··· Material supplied ···
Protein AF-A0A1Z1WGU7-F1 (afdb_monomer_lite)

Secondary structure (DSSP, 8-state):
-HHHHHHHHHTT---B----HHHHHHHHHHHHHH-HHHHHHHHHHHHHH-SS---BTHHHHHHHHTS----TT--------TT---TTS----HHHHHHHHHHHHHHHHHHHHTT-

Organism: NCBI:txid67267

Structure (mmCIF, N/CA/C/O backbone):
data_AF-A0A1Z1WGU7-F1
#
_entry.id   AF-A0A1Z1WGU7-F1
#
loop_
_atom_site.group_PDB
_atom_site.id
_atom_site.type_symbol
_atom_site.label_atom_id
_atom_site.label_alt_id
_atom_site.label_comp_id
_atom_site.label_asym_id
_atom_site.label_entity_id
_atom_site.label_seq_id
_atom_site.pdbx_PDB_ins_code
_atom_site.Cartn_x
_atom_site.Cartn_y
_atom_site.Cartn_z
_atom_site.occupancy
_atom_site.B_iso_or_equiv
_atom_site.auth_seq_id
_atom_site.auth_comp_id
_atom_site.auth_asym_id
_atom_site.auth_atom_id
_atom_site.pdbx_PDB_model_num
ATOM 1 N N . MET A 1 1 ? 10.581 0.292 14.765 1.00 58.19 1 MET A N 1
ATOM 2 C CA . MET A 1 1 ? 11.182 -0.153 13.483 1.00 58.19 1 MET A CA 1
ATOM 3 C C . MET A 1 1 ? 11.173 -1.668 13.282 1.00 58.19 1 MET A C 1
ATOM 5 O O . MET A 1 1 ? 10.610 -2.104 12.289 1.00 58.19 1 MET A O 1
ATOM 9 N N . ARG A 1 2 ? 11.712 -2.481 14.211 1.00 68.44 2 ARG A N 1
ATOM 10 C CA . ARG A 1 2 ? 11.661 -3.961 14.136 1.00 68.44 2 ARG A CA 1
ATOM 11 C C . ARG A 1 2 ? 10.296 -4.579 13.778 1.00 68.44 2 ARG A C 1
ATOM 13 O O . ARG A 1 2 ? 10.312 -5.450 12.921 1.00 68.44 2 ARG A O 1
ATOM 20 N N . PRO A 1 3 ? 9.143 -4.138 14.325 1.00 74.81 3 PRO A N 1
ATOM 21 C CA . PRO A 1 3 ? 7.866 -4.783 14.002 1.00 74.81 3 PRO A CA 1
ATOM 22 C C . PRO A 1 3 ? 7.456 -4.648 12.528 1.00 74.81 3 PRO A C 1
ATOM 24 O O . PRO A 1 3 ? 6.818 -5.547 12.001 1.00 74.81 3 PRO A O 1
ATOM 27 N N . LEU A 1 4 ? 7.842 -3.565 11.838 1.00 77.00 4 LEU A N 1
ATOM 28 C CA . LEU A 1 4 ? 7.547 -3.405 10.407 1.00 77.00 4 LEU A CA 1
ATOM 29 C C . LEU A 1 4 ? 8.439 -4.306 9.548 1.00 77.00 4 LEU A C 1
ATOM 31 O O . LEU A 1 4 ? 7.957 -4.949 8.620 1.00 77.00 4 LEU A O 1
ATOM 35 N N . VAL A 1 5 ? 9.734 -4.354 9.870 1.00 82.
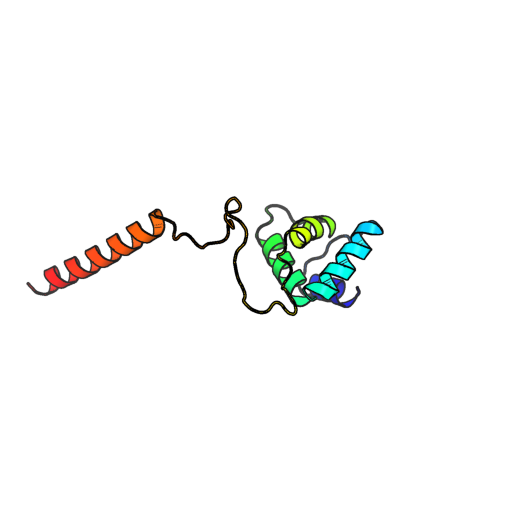69 5 VAL A N 1
ATOM 36 C CA . VAL A 1 5 ? 10.700 -5.217 9.176 1.00 82.69 5 VAL A CA 1
ATOM 37 C C . VAL A 1 5 ? 10.313 -6.685 9.340 1.00 82.69 5 VAL A C 1
ATOM 39 O O . VAL A 1 5 ? 10.315 -7.427 8.363 1.00 82.69 5 VAL A O 1
ATOM 42 N N . ASP A 1 6 ? 9.938 -7.075 10.557 1.00 82.38 6 ASP A N 1
ATOM 43 C CA . ASP A 1 6 ? 9.492 -8.424 10.890 1.00 82.38 6 ASP A CA 1
ATOM 44 C C . ASP A 1 6 ? 8.191 -8.780 10.159 1.00 82.38 6 ASP A C 1
ATOM 46 O O . ASP A 1 6 ? 8.146 -9.792 9.470 1.00 82.38 6 ASP A O 1
ATOM 50 N N . ALA A 1 7 ? 7.186 -7.896 10.175 1.00 79.88 7 ALA A N 1
ATOM 51 C CA . ALA A 1 7 ? 5.928 -8.113 9.462 1.00 79.88 7 ALA A CA 1
ATOM 52 C C . ALA A 1 7 ? 6.111 -8.221 7.937 1.00 79.88 7 ALA A C 1
ATOM 54 O O . ALA A 1 7 ? 5.516 -9.089 7.300 1.00 79.88 7 ALA A O 1
ATOM 55 N N . MET A 1 8 ? 6.968 -7.387 7.335 1.00 80.25 8 MET A N 1
ATOM 56 C CA . MET A 1 8 ? 7.290 -7.502 5.908 1.00 80.25 8 MET A CA 1
ATOM 57 C C . MET A 1 8 ? 8.069 -8.782 5.589 1.00 80.25 8 MET A C 1
ATOM 59 O O . MET A 1 8 ? 7.802 -9.423 4.573 1.00 80.25 8 MET A O 1
ATOM 63 N N . SER A 1 9 ? 9.003 -9.177 6.456 1.00 82.88 9 SER A N 1
ATOM 64 C CA . SER A 1 9 ? 9.754 -10.424 6.300 1.00 82.88 9 SER A CA 1
ATOM 65 C C . SER A 1 9 ? 8.850 -11.651 6.457 1.00 82.88 9 SER A C 1
ATOM 67 O O . SER A 1 9 ? 8.964 -12.588 5.670 1.00 82.88 9 SER A O 1
ATOM 69 N N . ALA A 1 10 ? 7.919 -11.636 7.414 1.00 80.00 10 ALA A N 1
ATOM 70 C CA . ALA A 1 10 ? 6.909 -12.676 7.613 1.00 80.00 10 ALA A CA 1
ATOM 71 C C . ALA A 1 10 ? 5.968 -12.797 6.403 1.00 80.00 10 ALA A C 1
ATOM 73 O O . ALA A 1 10 ? 5.574 -13.898 6.030 1.00 80.00 10 ALA A O 1
ATOM 74 N N . ALA A 1 11 ? 5.679 -11.679 5.733 1.00 76.25 11 ALA A N 1
ATOM 75 C CA . ALA A 1 11 ? 4.951 -11.649 4.467 1.00 76.25 11 ALA A CA 1
ATOM 76 C C . ALA A 1 11 ? 5.801 -12.071 3.243 1.00 76.25 11 ALA A C 1
ATOM 78 O O . ALA A 1 11 ? 5.327 -12.008 2.109 1.00 76.25 11 ALA A O 1
ATOM 79 N N . GLY A 1 12 ? 7.059 -12.488 3.440 1.00 79.06 12 GLY A N 1
ATOM 80 C CA . GLY A 1 12 ? 7.955 -12.954 2.377 1.00 79.06 12 GLY A CA 1
ATOM 81 C C . GLY A 1 12 ? 8.584 -11.840 1.532 1.00 79.06 12 GLY A C 1
ATOM 82 O O . GLY A 1 12 ? 9.223 -12.122 0.516 1.00 79.06 12 GLY A O 1
ATOM 83 N N . MET A 1 13 ? 8.438 -10.575 1.937 1.00 80.31 13 MET A N 1
ATOM 84 C CA . MET A 1 13 ? 8.998 -9.415 1.241 1.00 80.31 13 MET A CA 1
ATOM 85 C C . MET A 1 13 ? 10.418 -9.127 1.741 1.00 80.31 13 MET A C 1
ATOM 87 O O . MET A 1 13 ? 10.656 -8.226 2.548 1.00 80.31 13 MET A O 1
ATOM 91 N N . VAL A 1 14 ? 11.382 -9.914 1.257 1.00 81.06 14 VAL A N 1
ATOM 92 C CA . VAL A 1 14 ? 12.801 -9.752 1.607 1.00 81.06 14 VAL A CA 1
ATOM 93 C C . VAL A 1 14 ? 13.420 -8.643 0.759 1.00 81.06 14 VAL A C 1
ATOM 95 O O . VAL A 1 14 ? 13.710 -8.834 -0.423 1.00 81.06 14 VAL A O 1
ATOM 98 N N . VAL A 1 15 ? 13.637 -7.478 1.370 1.00 83.62 15 VAL A N 1
ATOM 99 C CA . VAL A 1 15 ? 14.245 -6.308 0.721 1.00 83.62 15 VAL A CA 1
ATOM 100 C C . VAL A 1 15 ? 15.386 -5.722 1.545 1.00 83.62 15 VAL A C 1
ATOM 102 O O . VAL A 1 15 ? 15.441 -5.869 2.764 1.00 83.62 15 VAL A O 1
ATOM 105 N N . SER A 1 16 ? 16.301 -5.027 0.872 1.00 84.69 16 SER A N 1
ATOM 106 C CA . SER A 1 16 ? 17.369 -4.268 1.512 1.00 84.69 16 SER A CA 1
ATOM 107 C C . SER A 1 16 ? 16.807 -3.022 2.195 1.00 84.69 16 SER A C 1
ATOM 109 O O . SER A 1 16 ? 16.141 -2.189 1.571 1.00 84.69 16 SER A O 1
ATOM 111 N N . TRP A 1 17 ? 17.119 -2.879 3.481 1.00 83.62 17 TRP A N 1
ATOM 112 C CA . TRP A 1 17 ? 16.727 -1.751 4.329 1.00 83.62 17 TRP A CA 1
ATOM 113 C C . TRP A 1 17 ? 17.801 -0.656 4.385 1.00 83.62 17 TRP A C 1
ATOM 115 O O . TRP A 1 17 ? 17.953 0.031 5.390 1.00 83.62 17 TRP A O 1
ATOM 125 N N . GLN A 1 18 ? 18.568 -0.484 3.306 1.00 82.56 18 GLN A N 1
ATOM 126 C CA . GLN A 1 18 ? 19.513 0.626 3.167 1.00 82.56 18 GLN A CA 1
ATOM 127 C C . GLN A 1 18 ? 18.755 1.928 2.859 1.00 82.56 18 GLN A C 1
ATOM 129 O O . GLN A 1 18 ? 18.620 2.330 1.703 1.00 82.56 18 GLN A O 1
ATOM 134 N N . LEU A 1 19 ? 18.208 2.540 3.909 1.00 81.56 19 LEU A N 1
ATOM 135 C CA . LEU A 1 19 ? 17.561 3.854 3.891 1.00 81.56 19 LEU A CA 1
ATOM 136 C C . LEU A 1 19 ? 18.512 4.907 4.480 1.00 81.56 19 LEU A C 1
ATOM 138 O O . LEU A 1 19 ? 19.283 4.603 5.395 1.00 81.56 19 LEU A O 1
ATOM 142 N N . GLU A 1 20 ? 18.444 6.143 3.987 1.00 82.38 20 GLU A N 1
ATOM 143 C CA . GLU A 1 20 ? 19.159 7.278 4.577 1.00 82.38 20 GLU A CA 1
ATOM 144 C C . GLU A 1 20 ? 18.450 7.768 5.849 1.00 82.38 20 GLU A C 1
ATOM 146 O O . GLU A 1 20 ? 17.266 7.505 6.069 1.00 82.38 20 GLU A O 1
ATOM 151 N N . SER A 1 21 ? 19.150 8.518 6.706 1.00 81.00 21 SER A N 1
ATOM 152 C CA . SER A 1 21 ? 18.608 8.992 7.991 1.00 81.00 21 SER A CA 1
ATOM 153 C C . SER A 1 21 ? 17.293 9.771 7.846 1.00 81.00 21 SER A C 1
ATOM 155 O O . SER A 1 21 ? 16.387 9.619 8.665 1.00 81.00 21 SER A O 1
ATOM 157 N N . ALA A 1 22 ? 17.147 10.564 6.779 1.00 79.81 22 ALA A N 1
ATOM 158 C CA . ALA A 1 22 ? 15.911 11.290 6.484 1.00 79.81 22 ALA A CA 1
ATOM 159 C C . ALA A 1 22 ? 14.740 10.351 6.139 1.00 79.81 22 ALA A C 1
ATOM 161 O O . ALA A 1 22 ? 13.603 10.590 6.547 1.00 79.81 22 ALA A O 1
···
▶ **Exercise requirements**
From the entries above, print the lines beginning at the one with "ATOM 51 C CA" and stopping after the one with "ATOM 74 N N", exactly as written and with nothing else.

▶ **Result**
ATOM 51 C CA . ALA A 1 7 ? 5.928 -8.113 9.462 1.00 79.88 7 ALA A CA 1
ATOM 52 C C . ALA A 1 7 ? 6.111 -8.221 7.937 1.00 79.88 7 ALA A C 1
ATOM 54 O O . ALA A 1 7 ? 5.516 -9.089 7.300 1.00 79.88 7 ALA A O 1
ATOM 55 N N . MET A 1 8 ? 6.968 -7.387 7.335 1.00 80.25 8 MET A N 1
ATOM 56 C CA . MET A 1 8 ? 7.290 -7.502 5.908 1.00 80.25 8 MET A CA 1
ATOM 57 C C . MET A 1 8 ? 8.069 -8.782 5.589 1.00 80.25 8 MET A C 1
ATOM 59 O O . MET A 1 8 ? 7.802 -9.423 4.573 1.00 80.25 8 MET A O 1
ATOM 63 N N . SER A 1 9 ? 9.003 -9.177 6.456 1.00 82.88 9 SER A N 1
ATOM 64 C CA . SER A 1 9 ? 9.754 -10.424 6.300 1.00 82.88 9 SER A CA 1
ATOM 65 C C . SER A 1 9 ? 8.850 -11.651 6.457 1.00 82.88 9 SER A C 1
ATOM 67 O O . SER A 1 9 ? 8.964 -12.588 5.670 1.00 82.88 9 SER A O 1
ATOM 69 N N . ALA A 1 10 ? 7.919 -11.636 7.414 1.00 80.00 10 ALA A N 1
ATOM 70 C CA . ALA A 1 10 ? 6.909 -12.676 7.613 1.00 80.00 10 ALA A CA 1
ATOM 71 C C . ALA A 1 10 ? 5.968 -12.797 6.403 1.00 80.00 10 ALA A C 1
ATOM 73 O O . ALA A 1 10 ? 5.574 -13.898 6.030 1.00 80.00 10 ALA A O 1
ATOM 74 N N . ALA A 1 11 ? 5.679 -11.679 5.733 1.00 76.25 11 ALA A N 1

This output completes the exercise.